EAS Fall 2023 Seminar Series: Indian Summer Monsoon Onset and Intraseasonal Oscillations

Dr. Subrahmanyam Bulusu

University of South Carolina

The Indian monsoon is a complex, nonlinear phenomenon involving atmospheric, oceanic, and land-based interactions. Unfortunately, despite decades of research and the aid of new observational and modeling tools, monsoon forecasting remains challenging. Salinity is often neglected in climaterelated studies because it does not directly affect air-sea fluxes, though recent works have shown that regional salinity can play an integral role in ocean-atmosphere interactions in the Southeastern Arabian Sea (SEAS) region. The monsoon onset vortex (MoV), which is responsible for the initiation of the summer monsoon onset over southeast coast of India, is triggered by strong air-sea fluxes intensified by salinity-induced barrier layer formation in the SEAS region. Besides the monsoonal rainfall intensity is directly tied to the strength and northward propagation of intraseasonal oscillations (ISOs) with periodicities of 30-90 day (MJO events), 10-20 days (quasi-biweekly oscillation) and 3-7 day (synoptic events). These ISOs are responsible for variation from mean conditions of monsoonal rainfall and are central in modulating active (wet) and break (dry) monsoon conditions.

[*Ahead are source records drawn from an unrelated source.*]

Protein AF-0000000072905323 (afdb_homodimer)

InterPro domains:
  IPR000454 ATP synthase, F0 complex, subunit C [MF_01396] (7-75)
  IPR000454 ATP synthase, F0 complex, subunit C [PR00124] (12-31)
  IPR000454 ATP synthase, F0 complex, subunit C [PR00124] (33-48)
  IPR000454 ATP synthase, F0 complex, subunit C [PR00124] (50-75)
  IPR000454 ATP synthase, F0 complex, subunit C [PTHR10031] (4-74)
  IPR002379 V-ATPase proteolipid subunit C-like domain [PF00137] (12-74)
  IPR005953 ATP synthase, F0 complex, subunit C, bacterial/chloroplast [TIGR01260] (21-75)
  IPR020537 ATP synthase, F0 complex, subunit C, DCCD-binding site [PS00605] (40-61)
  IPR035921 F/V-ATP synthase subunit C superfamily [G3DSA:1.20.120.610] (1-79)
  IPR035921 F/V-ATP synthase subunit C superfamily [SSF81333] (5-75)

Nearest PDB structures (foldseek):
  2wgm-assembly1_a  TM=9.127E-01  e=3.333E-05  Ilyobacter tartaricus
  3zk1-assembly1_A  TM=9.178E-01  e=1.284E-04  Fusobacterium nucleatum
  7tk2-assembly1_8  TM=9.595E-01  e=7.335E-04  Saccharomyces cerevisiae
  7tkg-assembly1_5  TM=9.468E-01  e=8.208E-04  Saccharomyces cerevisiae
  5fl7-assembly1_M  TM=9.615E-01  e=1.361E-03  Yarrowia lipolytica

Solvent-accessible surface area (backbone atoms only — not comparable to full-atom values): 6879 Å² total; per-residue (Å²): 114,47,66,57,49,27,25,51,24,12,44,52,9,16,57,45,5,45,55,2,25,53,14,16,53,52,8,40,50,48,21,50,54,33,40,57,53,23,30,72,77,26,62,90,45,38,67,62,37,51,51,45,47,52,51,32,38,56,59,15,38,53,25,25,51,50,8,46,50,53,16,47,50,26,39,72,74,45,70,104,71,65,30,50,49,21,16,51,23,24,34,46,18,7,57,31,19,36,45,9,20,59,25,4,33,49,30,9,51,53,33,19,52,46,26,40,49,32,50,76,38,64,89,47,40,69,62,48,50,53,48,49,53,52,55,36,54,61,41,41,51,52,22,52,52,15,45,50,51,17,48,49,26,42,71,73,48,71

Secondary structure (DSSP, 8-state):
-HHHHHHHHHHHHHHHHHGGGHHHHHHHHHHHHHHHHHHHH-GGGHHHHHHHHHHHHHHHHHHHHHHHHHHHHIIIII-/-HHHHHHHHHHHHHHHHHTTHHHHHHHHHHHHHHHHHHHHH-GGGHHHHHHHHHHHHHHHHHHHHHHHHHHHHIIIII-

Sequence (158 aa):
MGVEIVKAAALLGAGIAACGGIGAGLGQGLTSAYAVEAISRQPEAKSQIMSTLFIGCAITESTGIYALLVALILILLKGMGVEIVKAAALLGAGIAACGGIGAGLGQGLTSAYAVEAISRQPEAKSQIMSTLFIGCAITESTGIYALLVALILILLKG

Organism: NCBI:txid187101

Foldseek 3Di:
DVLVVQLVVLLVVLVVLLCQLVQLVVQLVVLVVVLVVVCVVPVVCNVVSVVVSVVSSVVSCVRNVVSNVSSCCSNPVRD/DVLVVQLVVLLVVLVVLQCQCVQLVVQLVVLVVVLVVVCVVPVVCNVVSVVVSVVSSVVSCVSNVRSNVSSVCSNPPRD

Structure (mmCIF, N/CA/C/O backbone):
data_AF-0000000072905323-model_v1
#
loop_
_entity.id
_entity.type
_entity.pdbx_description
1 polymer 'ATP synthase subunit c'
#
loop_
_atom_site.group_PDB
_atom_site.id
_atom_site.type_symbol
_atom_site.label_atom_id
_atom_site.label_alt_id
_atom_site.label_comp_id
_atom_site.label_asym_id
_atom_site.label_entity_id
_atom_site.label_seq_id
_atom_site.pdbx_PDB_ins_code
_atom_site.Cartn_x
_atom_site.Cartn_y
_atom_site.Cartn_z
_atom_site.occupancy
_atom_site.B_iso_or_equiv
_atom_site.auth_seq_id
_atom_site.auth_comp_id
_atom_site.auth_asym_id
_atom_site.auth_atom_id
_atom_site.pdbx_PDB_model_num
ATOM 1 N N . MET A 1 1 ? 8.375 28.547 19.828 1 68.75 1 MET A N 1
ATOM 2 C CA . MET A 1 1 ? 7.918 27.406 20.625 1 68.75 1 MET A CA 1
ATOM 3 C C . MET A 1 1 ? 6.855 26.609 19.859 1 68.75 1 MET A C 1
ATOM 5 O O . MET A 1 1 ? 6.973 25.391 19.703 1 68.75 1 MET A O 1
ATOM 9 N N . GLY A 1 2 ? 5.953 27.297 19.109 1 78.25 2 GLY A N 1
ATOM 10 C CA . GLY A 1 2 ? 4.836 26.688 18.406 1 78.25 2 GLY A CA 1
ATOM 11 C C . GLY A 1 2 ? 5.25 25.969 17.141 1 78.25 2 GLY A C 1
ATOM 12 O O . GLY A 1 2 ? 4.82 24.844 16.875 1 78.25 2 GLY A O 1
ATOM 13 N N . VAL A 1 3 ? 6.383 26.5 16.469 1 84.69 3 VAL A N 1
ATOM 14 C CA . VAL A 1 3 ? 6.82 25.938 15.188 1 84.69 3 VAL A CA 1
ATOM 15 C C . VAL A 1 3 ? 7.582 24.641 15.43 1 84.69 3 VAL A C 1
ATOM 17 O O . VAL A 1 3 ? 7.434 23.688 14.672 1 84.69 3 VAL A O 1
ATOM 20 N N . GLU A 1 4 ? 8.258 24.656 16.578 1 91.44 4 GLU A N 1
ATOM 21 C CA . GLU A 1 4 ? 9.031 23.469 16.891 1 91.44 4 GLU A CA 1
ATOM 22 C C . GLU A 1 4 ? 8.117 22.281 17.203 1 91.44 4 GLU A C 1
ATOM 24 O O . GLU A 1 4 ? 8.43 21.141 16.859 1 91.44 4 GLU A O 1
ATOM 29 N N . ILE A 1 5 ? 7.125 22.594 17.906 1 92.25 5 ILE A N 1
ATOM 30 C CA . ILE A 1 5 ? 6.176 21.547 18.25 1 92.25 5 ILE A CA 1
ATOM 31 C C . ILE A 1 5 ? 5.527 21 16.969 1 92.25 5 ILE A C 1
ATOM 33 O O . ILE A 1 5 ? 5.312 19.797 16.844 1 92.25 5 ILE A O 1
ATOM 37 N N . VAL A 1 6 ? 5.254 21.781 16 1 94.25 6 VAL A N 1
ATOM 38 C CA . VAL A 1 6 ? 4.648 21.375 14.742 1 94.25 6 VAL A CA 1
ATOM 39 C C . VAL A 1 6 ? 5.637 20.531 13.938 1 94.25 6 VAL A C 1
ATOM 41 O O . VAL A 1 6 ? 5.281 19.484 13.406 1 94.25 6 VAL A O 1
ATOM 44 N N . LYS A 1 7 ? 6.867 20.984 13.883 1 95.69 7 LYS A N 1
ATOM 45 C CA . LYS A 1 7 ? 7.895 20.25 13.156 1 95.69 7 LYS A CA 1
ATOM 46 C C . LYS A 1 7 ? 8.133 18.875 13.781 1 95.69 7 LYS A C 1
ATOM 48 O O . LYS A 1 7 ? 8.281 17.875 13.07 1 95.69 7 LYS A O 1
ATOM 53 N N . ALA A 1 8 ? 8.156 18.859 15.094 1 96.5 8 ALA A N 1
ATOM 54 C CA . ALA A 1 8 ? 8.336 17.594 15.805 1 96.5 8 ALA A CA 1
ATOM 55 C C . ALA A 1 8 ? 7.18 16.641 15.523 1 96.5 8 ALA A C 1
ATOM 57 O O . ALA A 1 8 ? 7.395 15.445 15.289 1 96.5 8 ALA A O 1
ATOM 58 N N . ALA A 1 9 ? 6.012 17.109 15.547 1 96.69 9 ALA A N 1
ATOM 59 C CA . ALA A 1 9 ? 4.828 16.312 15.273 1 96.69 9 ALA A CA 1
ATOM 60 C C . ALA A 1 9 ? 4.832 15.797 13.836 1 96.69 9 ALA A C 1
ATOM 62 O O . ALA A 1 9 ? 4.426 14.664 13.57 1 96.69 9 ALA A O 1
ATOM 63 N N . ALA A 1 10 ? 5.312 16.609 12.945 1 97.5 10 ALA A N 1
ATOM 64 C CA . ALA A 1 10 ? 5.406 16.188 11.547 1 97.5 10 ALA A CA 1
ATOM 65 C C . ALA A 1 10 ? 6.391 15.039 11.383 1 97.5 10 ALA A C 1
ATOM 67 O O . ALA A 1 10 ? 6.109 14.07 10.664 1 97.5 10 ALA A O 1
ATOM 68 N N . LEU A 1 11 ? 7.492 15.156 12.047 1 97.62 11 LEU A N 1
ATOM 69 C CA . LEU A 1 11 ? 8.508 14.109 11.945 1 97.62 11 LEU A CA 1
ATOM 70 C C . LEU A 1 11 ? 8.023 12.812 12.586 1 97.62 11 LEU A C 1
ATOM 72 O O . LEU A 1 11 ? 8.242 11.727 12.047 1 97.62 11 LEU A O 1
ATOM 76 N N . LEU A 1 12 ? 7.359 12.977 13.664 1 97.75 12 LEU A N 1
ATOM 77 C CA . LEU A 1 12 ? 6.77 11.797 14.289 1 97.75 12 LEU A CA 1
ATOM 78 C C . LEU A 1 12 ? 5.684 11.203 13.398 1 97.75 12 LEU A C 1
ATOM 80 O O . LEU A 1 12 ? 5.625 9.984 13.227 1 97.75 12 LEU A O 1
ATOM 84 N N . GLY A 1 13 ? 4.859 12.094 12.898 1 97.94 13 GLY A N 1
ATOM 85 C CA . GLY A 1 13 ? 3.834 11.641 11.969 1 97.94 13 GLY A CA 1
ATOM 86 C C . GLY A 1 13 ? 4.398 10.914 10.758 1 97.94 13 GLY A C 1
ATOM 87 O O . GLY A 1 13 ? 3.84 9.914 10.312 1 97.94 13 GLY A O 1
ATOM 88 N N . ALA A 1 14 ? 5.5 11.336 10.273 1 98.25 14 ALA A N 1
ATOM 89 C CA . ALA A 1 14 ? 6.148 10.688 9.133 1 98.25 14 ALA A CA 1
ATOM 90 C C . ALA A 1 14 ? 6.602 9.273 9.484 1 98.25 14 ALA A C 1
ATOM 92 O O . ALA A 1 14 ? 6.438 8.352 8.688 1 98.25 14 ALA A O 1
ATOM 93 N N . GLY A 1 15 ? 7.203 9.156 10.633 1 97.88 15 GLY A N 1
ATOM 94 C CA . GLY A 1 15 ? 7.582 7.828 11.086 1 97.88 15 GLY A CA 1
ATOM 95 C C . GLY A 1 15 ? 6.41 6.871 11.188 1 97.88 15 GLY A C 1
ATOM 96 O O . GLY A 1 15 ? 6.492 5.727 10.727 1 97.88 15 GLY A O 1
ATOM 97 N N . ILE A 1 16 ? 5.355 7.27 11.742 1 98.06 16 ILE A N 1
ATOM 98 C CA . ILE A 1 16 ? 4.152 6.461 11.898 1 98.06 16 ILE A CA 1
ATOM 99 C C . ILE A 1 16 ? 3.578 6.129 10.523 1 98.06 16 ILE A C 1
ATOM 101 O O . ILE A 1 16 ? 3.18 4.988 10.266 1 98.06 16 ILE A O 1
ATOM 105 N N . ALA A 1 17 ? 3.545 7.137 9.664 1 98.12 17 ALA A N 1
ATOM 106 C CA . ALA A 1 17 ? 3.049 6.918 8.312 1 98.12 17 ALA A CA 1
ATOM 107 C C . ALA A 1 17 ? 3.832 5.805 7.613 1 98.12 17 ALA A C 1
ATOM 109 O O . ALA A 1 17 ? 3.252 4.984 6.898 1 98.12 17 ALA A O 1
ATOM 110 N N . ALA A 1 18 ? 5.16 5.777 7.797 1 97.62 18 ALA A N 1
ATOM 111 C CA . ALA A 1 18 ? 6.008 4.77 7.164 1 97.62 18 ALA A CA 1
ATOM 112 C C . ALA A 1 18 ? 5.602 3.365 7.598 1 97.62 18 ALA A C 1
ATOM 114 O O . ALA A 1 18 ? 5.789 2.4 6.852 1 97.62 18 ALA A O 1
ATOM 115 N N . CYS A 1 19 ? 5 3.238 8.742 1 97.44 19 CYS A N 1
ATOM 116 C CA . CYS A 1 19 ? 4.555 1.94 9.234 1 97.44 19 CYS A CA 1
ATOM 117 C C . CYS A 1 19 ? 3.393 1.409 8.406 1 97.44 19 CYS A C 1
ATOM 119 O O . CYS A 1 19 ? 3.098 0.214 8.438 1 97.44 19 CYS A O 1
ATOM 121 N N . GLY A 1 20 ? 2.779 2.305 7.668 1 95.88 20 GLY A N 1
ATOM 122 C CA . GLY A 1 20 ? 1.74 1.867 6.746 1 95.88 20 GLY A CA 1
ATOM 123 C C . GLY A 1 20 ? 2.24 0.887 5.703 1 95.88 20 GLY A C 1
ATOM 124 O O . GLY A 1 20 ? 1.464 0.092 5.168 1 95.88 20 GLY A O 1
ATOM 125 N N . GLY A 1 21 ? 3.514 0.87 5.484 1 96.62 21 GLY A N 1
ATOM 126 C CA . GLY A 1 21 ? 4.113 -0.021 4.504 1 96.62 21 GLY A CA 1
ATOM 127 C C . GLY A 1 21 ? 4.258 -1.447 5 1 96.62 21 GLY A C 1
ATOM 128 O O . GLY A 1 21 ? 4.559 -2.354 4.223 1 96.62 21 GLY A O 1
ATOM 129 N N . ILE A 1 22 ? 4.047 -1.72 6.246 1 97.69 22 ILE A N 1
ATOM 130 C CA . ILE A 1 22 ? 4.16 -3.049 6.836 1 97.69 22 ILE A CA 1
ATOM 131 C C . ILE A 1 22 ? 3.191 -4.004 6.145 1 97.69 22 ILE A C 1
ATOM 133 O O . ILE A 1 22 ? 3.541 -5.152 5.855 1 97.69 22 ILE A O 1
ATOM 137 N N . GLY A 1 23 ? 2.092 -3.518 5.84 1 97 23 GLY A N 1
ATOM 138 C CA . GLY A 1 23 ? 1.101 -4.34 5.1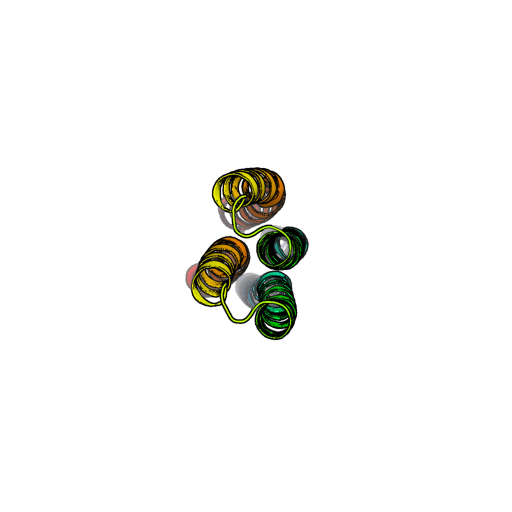64 1 97 23 GLY A CA 1
ATOM 139 C C . GLY A 1 23 ? 1.556 -4.824 3.801 1 97 23 GLY A C 1
ATOM 140 O O . GLY A 1 23 ? 1.438 -6.012 3.486 1 97 23 GLY A O 1
ATOM 141 N N . ALA A 1 24 ? 2.041 -4.004 3.004 1 97.69 24 ALA A N 1
ATOM 142 C CA . ALA A 1 24 ? 2.576 -4.371 1.694 1 97.69 24 ALA A CA 1
ATOM 143 C C . ALA A 1 24 ? 3.678 -5.418 1.826 1 97.69 24 ALA A C 1
ATOM 145 O O . ALA A 1 24 ? 3.689 -6.41 1.097 1 97.69 24 ALA A O 1
ATOM 146 N N . GLY A 1 25 ? 4.582 -5.207 2.744 1 97.81 25 GLY A N 1
ATOM 147 C CA . GLY A 1 25 ? 5.672 -6.145 2.961 1 97.81 25 GLY A CA 1
ATOM 148 C C . GLY A 1 25 ? 5.195 -7.531 3.352 1 97.81 25 GLY A C 1
ATOM 149 O O . GLY A 1 25 ? 5.605 -8.523 2.75 1 97.81 25 GLY A O 1
ATOM 150 N N . LEU A 1 26 ? 4.352 -7.559 4.273 1 97.94 26 LEU A N 1
ATOM 151 C CA . LEU A 1 26 ? 3.816 -8.836 4.727 1 97.94 26 LEU A CA 1
ATOM 152 C C . LEU A 1 26 ? 3.008 -9.508 3.623 1 97.94 26 LEU A C 1
ATOM 154 O O . LEU A 1 26 ? 3.119 -10.719 3.416 1 97.94 26 LEU A O 1
ATOM 158 N N . GLY A 1 27 ? 2.24 -8.734 3.006 1 98.12 27 GLY A N 1
ATOM 159 C CA . GLY A 1 27 ? 1.455 -9.273 1.91 1 98.12 27 GLY A CA 1
ATOM 160 C C . GLY A 1 27 ? 2.307 -9.867 0.804 1 98.12 27 GLY A C 1
ATOM 161 O O . GLY A 1 27 ? 2.059 -10.992 0.356 1 98.12 27 GLY A O 1
ATOM 162 N N . GLN A 1 28 ? 3.301 -9.219 0.366 1 98.5 28 GLN A N 1
ATOM 163 C CA . GLN A 1 28 ? 4.191 -9.703 -0.682 1 98.5 28 GLN A CA 1
ATOM 164 C C . GLN A 1 28 ? 4.949 -10.945 -0.225 1 98.5 28 GLN A C 1
ATOM 166 O O . GLN A 1 28 ? 5.172 -11.867 -1.012 1 98.5 28 GLN A O 1
ATOM 171 N N . GLY A 1 29 ? 5.355 -10.844 1.009 1 98.38 29 GLY A N 1
ATOM 172 C CA . GLY A 1 29 ? 6.012 -12.023 1.554 1 98.38 29 GLY A CA 1
ATOM 173 C C . GLY A 1 29 ? 5.129 -13.258 1.528 1 98.38 29 GLY A C 1
ATOM 174 O O . GLY A 1 29 ? 5.578 -14.344 1.148 1 98.38 29 GLY A O 1
ATOM 175 N N . LEU A 1 30 ? 3.949 -13.102 1.893 1 98.25 30 LEU A N 1
ATOM 176 C CA . LEU A 1 30 ? 3.002 -14.211 1.898 1 98.25 30 LEU A CA 1
ATOM 177 C C . LEU A 1 30 ? 2.764 -14.727 0.485 1 98.25 30 LEU A C 1
ATOM 179 O O . LEU A 1 30 ? 2.766 -15.938 0.254 1 98.25 30 LEU A O 1
ATOM 183 N N . THR A 1 31 ? 2.502 -13.914 -0.415 1 98.62 31 THR A N 1
ATOM 184 C CA . THR A 1 31 ? 2.309 -14.32 -1.803 1 98.62 31 THR A CA 1
ATOM 185 C C . THR A 1 31 ? 3.518 -15.094 -2.314 1 98.62 31 THR A C 1
ATOM 187 O O . THR A 1 31 ? 3.369 -16.109 -3.004 1 98.62 31 THR A O 1
ATOM 190 N N . SER A 1 32 ? 4.695 -14.617 -2.016 1 98.75 32 SER A N 1
ATOM 191 C CA . SER A 1 32 ? 5.922 -15.281 -2.449 1 98.75 32 SER A CA 1
ATOM 192 C C . SER A 1 32 ? 6.035 -16.688 -1.857 1 98.75 32 SER A C 1
ATOM 194 O O . SER A 1 32 ? 6.43 -17.625 -2.547 1 98.75 32 SER A O 1
ATOM 196 N N . ALA A 1 33 ? 5.652 -16.75 -0.562 1 98.5 33 ALA A N 1
ATOM 197 C CA . ALA A 1 33 ? 5.664 -18.062 0.086 1 98.5 33 ALA A CA 1
ATOM 198 C C . ALA A 1 33 ? 4.734 -19.031 -0.631 1 98.5 33 ALA A C 1
ATOM 200 O O . ALA A 1 33 ? 5.117 -20.172 -0.912 1 98.5 33 ALA A O 1
ATOM 201 N N . TYR A 1 34 ? 3.6 -18.641 -0.994 1 98.62 34 TYR A N 1
ATOM 202 C CA . TYR A 1 34 ? 2.635 -19.484 -1.687 1 98.62 34 TYR A CA 1
ATOM 203 C C . TYR A 1 34 ? 3.107 -19.812 -3.098 1 98.62 34 TYR A C 1
ATOM 205 O O . TYR A 1 34 ? 2.869 -20.906 -3.604 1 98.62 34 TYR A O 1
ATOM 213 N N . ALA A 1 35 ? 3.76 -18.891 -3.723 1 98.56 35 ALA A N 1
ATOM 214 C CA . ALA A 1 35 ? 4.27 -19.125 -5.07 1 98.56 35 ALA A CA 1
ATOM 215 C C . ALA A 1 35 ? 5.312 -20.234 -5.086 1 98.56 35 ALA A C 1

The 3-7 day synoptic/weather signals are closely related to the active and break phases of monsoon trough movement.

The 2019 southwest monsoon season was the first strong monsoon since 1994 and occurred concurrently with a strong positive Indian Ocean Dipole (pIOD). The occurrence of high amplitude 3-7-day Synoptic Oscillations (SO) contributed heavy rainfall in 2019. Evaluation of coupled models such as the Climate Forecast System (CFS) version 2.0 reveals insufficient detection of ISOs,when compared with those detected by satellite-derived salinity from NASA’S Soil Moisture Active Passive (SMAP). Northward propagation of ISOs in SMAP sea surface salinity modulates the post-monsoon (October-November) air-sea interactions of the Bay in the northern Indian Ocean, which are a necessary component of determining upper-ocean mixing conditions in the Arabian Sea that then fuel monsoon onset for the next summer monsoon season. The usage of satellite-derived salinity in coupled atmospheric-ocean models will improve model simulations with respect to the influence of salinity on monsoonal processes.

As prediction of rainfall directly determines water management for agriculture, industry, and daily life in countries of this region that rely on monsoon rainfall, it is critical to better understand related dynamical processes for accurate rainfall prediction that impacts over a billion people and is thus important with respect to economic stability and national security.